# Work instructions
Where the records below show a line containing "ATOM 120 O O", start copying; end with the line containing "ATOM 136 C CA", and copy it too.
BEGIN Supplied data
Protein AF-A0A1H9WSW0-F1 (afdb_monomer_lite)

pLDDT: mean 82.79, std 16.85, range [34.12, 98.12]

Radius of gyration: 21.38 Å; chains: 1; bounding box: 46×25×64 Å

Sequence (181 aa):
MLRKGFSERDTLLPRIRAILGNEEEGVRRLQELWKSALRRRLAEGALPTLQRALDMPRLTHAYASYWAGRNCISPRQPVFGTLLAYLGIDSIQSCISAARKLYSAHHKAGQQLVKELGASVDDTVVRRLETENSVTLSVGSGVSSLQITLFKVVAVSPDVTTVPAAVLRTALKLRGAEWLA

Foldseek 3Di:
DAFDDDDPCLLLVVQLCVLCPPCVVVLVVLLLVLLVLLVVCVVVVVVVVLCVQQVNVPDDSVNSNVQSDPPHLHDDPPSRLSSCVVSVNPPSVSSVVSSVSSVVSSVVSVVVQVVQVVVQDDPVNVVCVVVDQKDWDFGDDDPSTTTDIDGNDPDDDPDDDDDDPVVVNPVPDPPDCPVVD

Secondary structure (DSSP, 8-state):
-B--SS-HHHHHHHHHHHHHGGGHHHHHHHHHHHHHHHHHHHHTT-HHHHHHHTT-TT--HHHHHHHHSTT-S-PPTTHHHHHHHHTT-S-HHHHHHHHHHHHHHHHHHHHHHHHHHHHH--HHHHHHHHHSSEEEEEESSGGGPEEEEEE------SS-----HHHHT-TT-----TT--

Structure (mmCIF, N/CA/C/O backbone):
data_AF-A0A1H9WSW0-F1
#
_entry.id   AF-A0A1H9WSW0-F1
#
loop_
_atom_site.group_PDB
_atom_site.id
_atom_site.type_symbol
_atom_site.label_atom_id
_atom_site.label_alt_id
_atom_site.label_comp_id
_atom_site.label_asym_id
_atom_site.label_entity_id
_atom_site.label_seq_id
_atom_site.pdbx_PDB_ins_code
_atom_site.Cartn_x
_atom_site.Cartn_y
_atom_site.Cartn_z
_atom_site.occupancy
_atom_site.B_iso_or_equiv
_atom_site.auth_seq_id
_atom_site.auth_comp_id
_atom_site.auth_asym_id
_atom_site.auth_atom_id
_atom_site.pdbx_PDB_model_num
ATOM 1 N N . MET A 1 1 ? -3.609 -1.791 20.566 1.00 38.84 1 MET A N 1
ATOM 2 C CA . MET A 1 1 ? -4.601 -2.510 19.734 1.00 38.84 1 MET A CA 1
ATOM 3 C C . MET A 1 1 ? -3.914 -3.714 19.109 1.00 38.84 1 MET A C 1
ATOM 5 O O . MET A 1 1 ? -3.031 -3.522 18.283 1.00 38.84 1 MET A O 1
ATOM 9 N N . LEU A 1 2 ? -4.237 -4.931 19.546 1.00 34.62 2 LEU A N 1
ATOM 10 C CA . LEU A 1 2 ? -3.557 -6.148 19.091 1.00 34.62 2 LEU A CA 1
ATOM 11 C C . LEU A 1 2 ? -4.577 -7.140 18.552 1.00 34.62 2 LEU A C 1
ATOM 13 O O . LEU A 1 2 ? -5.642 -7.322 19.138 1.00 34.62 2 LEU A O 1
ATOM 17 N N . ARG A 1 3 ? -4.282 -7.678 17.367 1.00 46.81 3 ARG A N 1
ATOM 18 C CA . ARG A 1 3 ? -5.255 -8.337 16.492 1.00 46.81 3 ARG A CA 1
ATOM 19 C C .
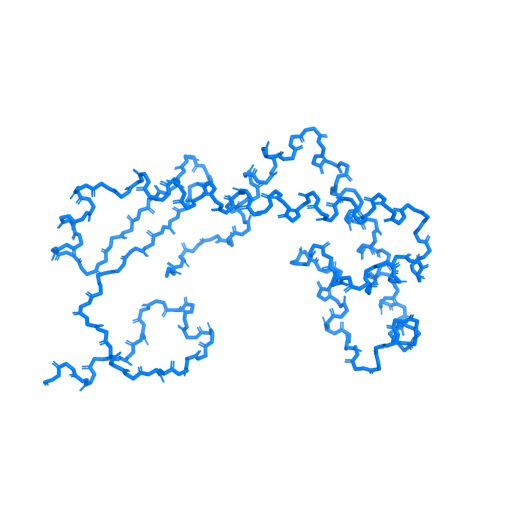 ARG A 1 3 ? -4.919 -9.818 16.373 1.00 46.81 3 ARG A C 1
ATOM 21 O O . ARG A 1 3 ? -3.785 -10.175 16.061 1.00 46.81 3 ARG A O 1
ATOM 28 N N . LYS A 1 4 ? -5.914 -10.665 16.624 1.00 34.12 4 LYS A N 1
ATOM 29 C CA . LYS A 1 4 ? -5.853 -12.115 16.432 1.00 34.12 4 LYS A CA 1
ATOM 30 C C . LYS A 1 4 ? -6.628 -12.436 15.148 1.00 34.12 4 LYS A C 1
ATOM 32 O O . LYS A 1 4 ? -7.837 -12.254 15.121 1.00 34.12 4 LYS A O 1
ATOM 37 N N . GLY A 1 5 ? -5.930 -12.908 14.114 1.00 36.50 5 GLY A N 1
ATOM 38 C CA . GLY A 1 5 ? -6.529 -13.367 12.851 1.00 36.50 5 GLY A CA 1
ATOM 39 C C . GLY A 1 5 ? -6.751 -12.276 11.792 1.00 36.50 5 GLY A C 1
ATOM 40 O O . GLY A 1 5 ? -7.163 -11.169 12.118 1.00 36.50 5 GLY A O 1
ATOM 41 N N . PHE A 1 6 ? -6.469 -12.653 10.534 1.00 40.56 6 PHE A N 1
ATOM 42 C CA . PHE A 1 6 ? -6.486 -11.876 9.280 1.00 40.56 6 PHE A CA 1
ATOM 43 C C . PHE A 1 6 ? -5.575 -10.638 9.253 1.00 40.56 6 PHE A C 1
ATOM 45 O O . PHE A 1 6 ? -5.480 -9.870 10.211 1.00 40.56 6 PHE A O 1
ATOM 52 N N . SER A 1 7 ? -4.821 -10.454 8.160 1.00 49.97 7 SER A N 1
ATOM 53 C CA . SER A 1 7 ? -3.940 -9.289 8.068 1.00 49.97 7 SER A CA 1
ATOM 54 C C . SER A 1 7 ? -4.804 -8.024 8.049 1.00 49.97 7 SER A C 1
ATOM 56 O O . SER A 1 7 ? -5.869 -8.016 7.441 1.00 49.97 7 SER A O 1
ATOM 58 N N . GLU A 1 8 ? -4.349 -6.933 8.676 1.00 51.81 8 GLU A N 1
ATOM 59 C CA . GLU A 1 8 ? -4.997 -5.603 8.634 1.00 51.81 8 GLU A CA 1
ATOM 60 C C . GLU A 1 8 ? -5.462 -5.215 7.225 1.00 51.81 8 GLU A C 1
ATOM 62 O O . GLU A 1 8 ? -6.463 -4.530 7.021 1.00 51.81 8 GLU A O 1
ATOM 67 N N . ARG A 1 9 ? -4.732 -5.711 6.235 1.00 53.47 9 ARG A N 1
ATOM 68 C CA . ARG A 1 9 ? -5.018 -5.508 4.840 1.00 53.47 9 ARG A CA 1
ATOM 69 C C . ARG A 1 9 ? -6.224 -6.294 4.338 1.00 53.47 9 ARG A C 1
ATOM 71 O O . ARG A 1 9 ? -6.984 -5.716 3.578 1.00 53.47 9 ARG A O 1
ATOM 78 N N . ASP A 1 10 ? -6.440 -7.536 4.756 1.00 60.22 10 ASP A N 1
ATOM 79 C CA . ASP A 1 10 ? -7.604 -8.334 4.332 1.00 60.22 10 ASP A CA 1
ATOM 80 C C . ASP A 1 10 ? -8.914 -7.695 4.806 1.00 60.22 10 ASP A C 1
ATOM 82 O O . ASP A 1 10 ? -9.914 -7.705 4.093 1.00 60.22 10 ASP A O 1
ATOM 86 N N . THR A 1 11 ? -8.875 -7.027 5.959 1.00 65.00 11 THR A N 1
ATOM 87 C CA . THR A 1 11 ? -10.005 -6.267 6.505 1.00 65.00 11 THR A CA 1
ATOM 88 C C . THR A 1 11 ? -10.200 -4.904 5.831 1.00 65.00 11 THR A C 1
ATOM 90 O O . THR A 1 11 ? -11.332 -4.466 5.603 1.00 65.00 11 THR A O 1
ATOM 93 N N . LEU A 1 12 ? -9.107 -4.204 5.507 1.00 78.38 12 LEU A N 1
ATOM 94 C CA . LEU A 1 12 ? -9.179 -2.899 4.845 1.00 78.38 12 LEU A CA 1
ATOM 95 C C . LEU A 1 12 ? -9.450 -3.016 3.346 1.00 78.38 12 LEU A C 1
ATOM 97 O O . LEU A 1 12 ? -9.990 -2.080 2.763 1.00 78.38 12 LEU A O 1
ATOM 101 N N . LEU A 1 13 ? -9.097 -4.137 2.713 1.00 81.50 13 LEU A N 1
ATOM 102 C CA . LEU A 1 13 ? -9.235 -4.331 1.272 1.00 81.50 13 LEU A CA 1
ATOM 103 C C . LEU A 1 13 ? -10.670 -4.087 0.792 1.00 81.50 13 LEU A C 1
ATOM 105 O O . LEU A 1 13 ? -10.814 -3.239 -0.083 1.00 81.50 13 LEU A O 1
ATOM 109 N N . PRO A 1 14 ? -11.724 -4.699 1.366 1.00 84.12 14 PRO A N 1
ATOM 110 C CA . PRO A 1 14 ? -13.106 -4.407 0.981 1.00 84.12 14 PRO A CA 1
ATOM 111 C C . PRO A 1 14 ? -13.464 -2.915 1.053 1.00 84.12 14 PRO A C 1
ATOM 113 O O . PRO A 1 14 ? -14.095 -2.392 0.140 1.00 84.12 14 PRO A O 1
ATOM 116 N N . ARG A 1 15 ? -12.996 -2.199 2.086 1.00 86.88 15 ARG A N 1
ATOM 117 C CA . ARG A 1 15 ? -13.229 -0.750 2.241 1.00 86.88 15 ARG A CA 1
ATOM 118 C C . ARG A 1 15 ? -12.480 0.057 1.191 1.00 86.88 15 ARG A C 1
ATOM 120 O O . ARG A 1 15 ? -13.049 0.948 0.575 1.00 86.88 15 ARG A O 1
ATOM 127 N N . ILE A 1 16 ? -11.220 -0.288 0.937 1.00 89.50 16 ILE A N 1
ATOM 128 C CA . ILE A 1 16 ? -10.413 0.334 -0.116 1.00 89.50 16 ILE A CA 1
ATOM 129 C C . ILE A 1 16 ? -11.081 0.133 -1.479 1.00 89.50 16 ILE A C 1
ATOM 131 O O . ILE A 1 16 ? -11.145 1.083 -2.253 1.00 89.50 16 ILE A O 1
ATOM 135 N N . ARG A 1 17 ? -11.606 -1.068 -1.759 1.00 91.06 17 ARG A N 1
ATOM 136 C CA . ARG A 1 17 ? -12.364 -1.353 -2.986 1.00 91.06 17 ARG A CA 1
ATOM 137 C C . ARG A 1 17 ? -13.604 -0.479 -3.091 1.00 91.06 17 ARG A C 1
ATOM 139 O O . ARG A 1 17 ? -13.776 0.190 -4.100 1.00 91.06 17 ARG A O 1
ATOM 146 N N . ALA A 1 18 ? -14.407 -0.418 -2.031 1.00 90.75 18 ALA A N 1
END Supplied data
# Answer section
ATOM 120 O O . ARG A 1 15 ? -13.049 0.948 0.575 1.00 86.88 15 ARG A O 1
ATOM 127 N N . ILE A 1 16 ? -11.220 -0.288 0.937 1.00 89.50 16 ILE A N 1
ATOM 128 C CA . ILE A 1 16 ? -10.413 0.334 -0.116 1.00 89.50 16 ILE A CA 1
ATOM 129 C C . ILE A 1 16 ? -11.081 0.133 -1.479 1.00 89.50 16 ILE A C 1
ATOM 131 O O . ILE A 1 16 ? -11.145 1.083 -2.253 1.00 89.50 16 ILE A O 1
ATOM 135 N N . ARG A 1 17 ? -11.606 -1.068 -1.759 1.00 91.06 17 ARG A N 1
ATOM 136 C CA . ARG A 1 17 ? -12.364 -1.353 -2.986 1.00 91.06 17 ARG A CA 1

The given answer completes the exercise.